Are you on any medications? I ask because while on topomax after a few months, my husband actually said to me, “either you call the doctor, or I will!” I also think the term SuperBitch was mentioned but later forgiven. ;). Meds can make you react differently as can going off meds. But also, I think we have earned the right to a shorter fuse to an extent. Life is short, we know that more now than ever and we shouldn’t have to put up with nonsense. And when you’re still healing, a lot can get on your nerves! At least it did mine! I remember going back to work and being made to attend a workshop where the speaker would not turn the music down. He was making a point, that when music is loud, students tend to cluster closer to have discussion. My point was that I had just returned from brain surgery and shouldn’t have to endure a migraine brought on by sound. The world unfortunately does’t understand what we go through, and even people that are close to you and went with you to surgery and through recovery don’t understand what’s kicking around in your mind because we faced the knife and came out on the other side, and recovery is a different beast altogether… One with very little support, even from our doctors… Because most have NO idea. My husband kept saying “you look fine! Stop pulling the aneurysm card!” They have NO idea. And hopefully they never will! Do what’s best for you. For me, it was a low dose of nortriptyline for chronic head pain. It certainly gave me more patience, and helped with the kicking of cigarettes.

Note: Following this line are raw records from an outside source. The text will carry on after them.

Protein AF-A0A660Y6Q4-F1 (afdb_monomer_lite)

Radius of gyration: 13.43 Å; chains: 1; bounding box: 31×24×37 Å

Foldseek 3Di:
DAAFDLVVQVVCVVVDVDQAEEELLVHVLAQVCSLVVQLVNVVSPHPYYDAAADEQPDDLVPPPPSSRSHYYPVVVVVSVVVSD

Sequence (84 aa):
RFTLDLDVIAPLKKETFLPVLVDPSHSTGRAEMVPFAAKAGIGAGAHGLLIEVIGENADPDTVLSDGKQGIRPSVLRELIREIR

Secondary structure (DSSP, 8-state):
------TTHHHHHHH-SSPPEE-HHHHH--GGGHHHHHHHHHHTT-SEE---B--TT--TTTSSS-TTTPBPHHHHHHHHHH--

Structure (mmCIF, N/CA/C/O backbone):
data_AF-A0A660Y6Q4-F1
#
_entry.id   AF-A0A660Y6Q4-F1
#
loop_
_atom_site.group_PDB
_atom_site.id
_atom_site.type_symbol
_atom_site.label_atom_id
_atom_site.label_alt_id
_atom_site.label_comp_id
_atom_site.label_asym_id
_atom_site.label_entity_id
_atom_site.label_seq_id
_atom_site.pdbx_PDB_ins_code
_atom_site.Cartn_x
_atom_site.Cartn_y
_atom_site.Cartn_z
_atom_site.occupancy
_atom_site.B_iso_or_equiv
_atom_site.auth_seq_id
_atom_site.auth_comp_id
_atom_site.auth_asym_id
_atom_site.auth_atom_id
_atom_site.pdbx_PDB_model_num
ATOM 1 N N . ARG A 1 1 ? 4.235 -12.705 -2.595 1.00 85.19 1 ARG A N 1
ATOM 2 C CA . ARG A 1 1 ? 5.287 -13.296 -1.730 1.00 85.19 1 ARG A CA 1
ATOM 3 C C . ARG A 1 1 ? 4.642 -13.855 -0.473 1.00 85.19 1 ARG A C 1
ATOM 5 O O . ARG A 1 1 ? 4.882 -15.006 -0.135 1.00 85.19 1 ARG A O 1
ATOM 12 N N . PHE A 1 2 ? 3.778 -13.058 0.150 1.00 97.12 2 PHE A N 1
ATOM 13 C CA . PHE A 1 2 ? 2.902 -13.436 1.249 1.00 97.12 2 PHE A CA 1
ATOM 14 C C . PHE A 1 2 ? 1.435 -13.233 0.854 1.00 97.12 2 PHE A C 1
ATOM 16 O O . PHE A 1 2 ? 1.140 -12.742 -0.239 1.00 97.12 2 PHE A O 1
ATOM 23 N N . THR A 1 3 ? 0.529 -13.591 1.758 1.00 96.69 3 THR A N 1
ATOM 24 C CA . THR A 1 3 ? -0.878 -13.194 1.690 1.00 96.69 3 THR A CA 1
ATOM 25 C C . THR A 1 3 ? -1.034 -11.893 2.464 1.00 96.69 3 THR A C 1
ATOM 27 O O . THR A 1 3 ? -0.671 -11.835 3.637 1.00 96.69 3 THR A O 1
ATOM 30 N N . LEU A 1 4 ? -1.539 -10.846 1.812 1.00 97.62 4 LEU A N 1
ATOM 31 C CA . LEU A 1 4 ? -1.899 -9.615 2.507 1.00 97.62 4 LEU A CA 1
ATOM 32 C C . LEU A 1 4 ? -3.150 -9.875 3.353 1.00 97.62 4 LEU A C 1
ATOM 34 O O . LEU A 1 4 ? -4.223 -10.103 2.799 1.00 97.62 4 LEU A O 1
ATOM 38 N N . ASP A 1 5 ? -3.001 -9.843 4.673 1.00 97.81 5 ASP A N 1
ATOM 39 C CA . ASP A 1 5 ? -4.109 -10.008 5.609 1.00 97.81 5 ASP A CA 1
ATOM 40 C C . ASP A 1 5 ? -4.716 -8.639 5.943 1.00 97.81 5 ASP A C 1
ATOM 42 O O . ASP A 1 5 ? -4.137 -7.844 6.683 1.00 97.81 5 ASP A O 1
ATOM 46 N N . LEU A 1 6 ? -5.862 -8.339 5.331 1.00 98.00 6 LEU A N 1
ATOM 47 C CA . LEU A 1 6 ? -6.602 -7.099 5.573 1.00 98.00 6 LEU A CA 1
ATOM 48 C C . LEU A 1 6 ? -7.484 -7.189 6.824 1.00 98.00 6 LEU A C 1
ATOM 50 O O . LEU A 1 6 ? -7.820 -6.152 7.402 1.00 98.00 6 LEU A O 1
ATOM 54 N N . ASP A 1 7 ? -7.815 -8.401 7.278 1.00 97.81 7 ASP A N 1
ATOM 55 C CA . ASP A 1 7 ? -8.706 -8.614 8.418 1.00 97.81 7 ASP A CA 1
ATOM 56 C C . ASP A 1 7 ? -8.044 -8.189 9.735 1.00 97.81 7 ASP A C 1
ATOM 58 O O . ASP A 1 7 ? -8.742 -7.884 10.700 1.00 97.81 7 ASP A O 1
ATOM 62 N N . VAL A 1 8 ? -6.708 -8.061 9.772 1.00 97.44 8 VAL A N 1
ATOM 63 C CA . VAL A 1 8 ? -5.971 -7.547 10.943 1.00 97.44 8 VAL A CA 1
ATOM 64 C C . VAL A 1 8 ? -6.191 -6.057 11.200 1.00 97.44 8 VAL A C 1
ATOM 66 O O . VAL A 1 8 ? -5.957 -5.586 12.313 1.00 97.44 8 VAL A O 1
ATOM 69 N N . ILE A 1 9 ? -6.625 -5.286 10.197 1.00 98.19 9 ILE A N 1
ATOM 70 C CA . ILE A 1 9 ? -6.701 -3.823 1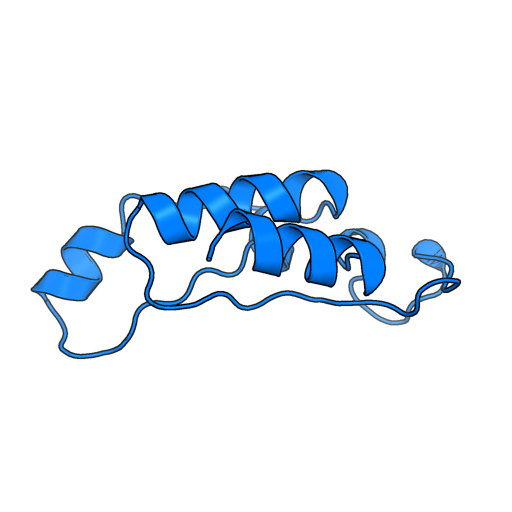0.306 1.00 98.19 9 ILE A CA 1
ATOM 71 C C . ILE A 1 9 ? -7.723 -3.422 11.375 1.00 98.19 9 ILE A C 1
ATOM 73 O O . ILE A 1 9 ? -7.415 -2.623 12.260 1.00 98.19 9 ILE A O 1
ATOM 77 N N . ALA A 1 10 ? -8.926 -3.995 11.332 1.00 97.56 10 ALA A N 1
ATOM 78 C CA . ALA A 1 10 ? -9.993 -3.694 12.283 1.00 97.56 10 ALA A CA 1
ATOM 79 C C . ALA A 1 10 ? -9.638 -4.026 13.751 1.00 97.56 10 ALA A C 1
ATOM 81 O O . ALA A 1 10 ? -9.768 -3.133 14.594 1.00 97.56 10 ALA A O 1
ATOM 82 N N . PRO A 1 11 ? -9.168 -5.242 14.102 1.00 98.00 11 PRO A N 1
ATOM 83 C CA . PRO A 1 11 ? -8.793 -5.558 15.474 1.00 98.00 11 PRO A CA 1
ATOM 84 C C . PRO A 1 11 ? -7.609 -4.715 15.953 1.00 98.00 11 PRO A C 1
ATOM 86 O O . PRO A 1 11 ? -7.674 -4.192 17.060 1.00 98.00 11 PRO A O 1
ATOM 89 N N . LEU A 1 12 ? -6.577 -4.468 15.136 1.00 98.06 12 LEU A N 1
ATOM 90 C CA . LEU A 1 12 ? -5.454 -3.613 15.556 1.00 98.06 12 LEU A CA 1
ATOM 91 C C . LEU A 1 12 ? -5.898 -2.185 15.896 1.00 98.06 12 LEU A C 1
ATOM 93 O O . LEU A 1 12 ? -5.413 -1.602 16.865 1.00 98.06 12 LEU A O 1
ATOM 97 N N . LYS A 1 13 ? -6.851 -1.638 15.136 1.00 97.06 13 LYS A N 1
ATOM 98 C CA . LYS A 1 13 ? -7.439 -0.319 15.411 1.00 97.06 13 LYS A CA 1
ATOM 99 C C . LYS A 1 13 ? -8.330 -0.294 16.652 1.00 97.06 13 LYS A C 1
ATOM 101 O O . LYS A 1 13 ? -8.523 0.771 17.225 1.00 97.06 13 LYS A O 1
ATOM 106 N N . LYS A 1 14 ? -8.909 -1.432 17.040 1.00 97.25 14 LYS A N 1
ATOM 107 C CA . LYS A 1 14 ? -9.734 -1.549 18.249 1.00 97.25 14 LYS A CA 1
ATOM 108 C C . LYS A 1 14 ? -8.878 -1.718 19.502 1.00 97.25 14 LYS A C 1
ATOM 110 O O . LYS A 1 14 ? -9.165 -1.108 20.525 1.00 97.25 14 LYS A O 1
ATOM 115 N N . GLU A 1 15 ? -7.854 -2.558 19.414 1.00 98.25 15 GLU A N 1
ATOM 116 C CA . GLU A 1 15 ? -7.034 -2.961 20.559 1.00 98.25 15 GLU A CA 1
ATOM 117 C C . GLU A 1 15 ? -5.875 -1.990 20.827 1.00 98.25 15 GLU A C 1
ATOM 119 O O . GLU A 1 15 ? -5.253 -2.029 21.888 1.00 98.25 15 GLU A O 1
ATOM 124 N N . THR A 1 16 ? -5.565 -1.102 19.877 1.00 97.25 16 THR A N 1
ATOM 125 C CA . THR A 1 16 ? -4.465 -0.142 20.001 1.00 97.25 16 THR A CA 1
ATOM 126 C C . THR A 1 16 ? -4.878 1.255 19.549 1.00 97.25 16 THR A C 1
ATOM 128 O O . THR A 1 16 ? -5.807 1.432 18.767 1.00 97.25 16 THR A O 1
ATOM 131 N N . PHE A 1 17 ? -4.140 2.264 20.009 1.00 96.50 17 PHE A N 1
ATOM 132 C CA . PHE A 1 17 ? -4.273 3.652 19.553 1.00 96.50 17 PHE A CA 1
ATOM 133 C C . PHE A 1 17 ? -3.334 3.986 18.380 1.00 96.50 17 PHE A C 1
ATOM 135 O O . PHE A 1 17 ? -3.267 5.138 17.947 1.00 96.50 17 PHE A O 1
ATOM 142 N N . LEU A 1 18 ? -2.547 3.014 17.907 1.00 98.38 18 LEU A N 1
ATOM 143 C CA . LEU A 1 18 ? -1.482 3.254 16.942 1.00 98.38 18 LEU A CA 1
ATOM 144 C C . LEU A 1 18 ? -2.019 3.266 15.500 1.00 98.38 18 LEU A C 1
ATOM 146 O O . LEU A 1 18 ? -2.915 2.488 15.159 1.00 98.38 18 LEU A O 1
ATOM 150 N N . PRO A 1 19 ? -1.451 4.101 14.610 1.00 98.06 19 PRO A N 1
ATOM 151 C CA . PRO A 1 19 ? -1.761 4.035 13.191 1.00 98.06 19 PRO A CA 1
ATOM 152 C C . PRO A 1 19 ? -1.342 2.693 12.575 1.00 98.06 19 PRO A C 1
ATOM 154 O O . PRO A 1 19 ? -0.176 2.313 12.602 1.00 98.06 19 PRO A O 1
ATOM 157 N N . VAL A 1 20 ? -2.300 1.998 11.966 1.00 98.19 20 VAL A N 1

Hang in there! And hey, do some yoga, or he’ll even kickboxing to defuse some of the anger!
I had my coiling in June of 2012. I have been angry for a while. It comes and goes. If I hold it in I feel me head getting hot and start to hurt and throb like. My face fells all flush and hot a little I’m not sure I’m explaining this correctly but that’s another problem. I don’t know just what to say when I don’t feel good. Some days I’m very happy and other days I’m very depressed and angry. I’m afraid of therapy because I don’t want another pill. I just want to heal if there is such a thing. I feel stuck most of the time. If my atmospher is not a controlled one I can get pretty upset being around people sometimes. I want to interact with people but sometimes it just goes all wrong.
Another thing that bothers me is I feel that since God saved my life the devil is always setting traps for me. I have had several people who know what I’ve been through to curse me out seriously for no reason at all. They usually call me after they have been drinking and let it rip and later act as if nothing has happened and expect to pick up and keep it moving. I NEVER intentional hurt anyone ever. This I feel is Dominic because does not work like that. Whew!!! Venting.
Frustrated.
Sharon brought you back on line here...so is that time for some us to nag? Where are you, how are you, what are you doing...what are your neuro-doc advising /recommending?
How are you feeling?
So hope you will share your changes, adjustments, medical advice/help/results with the rest of us...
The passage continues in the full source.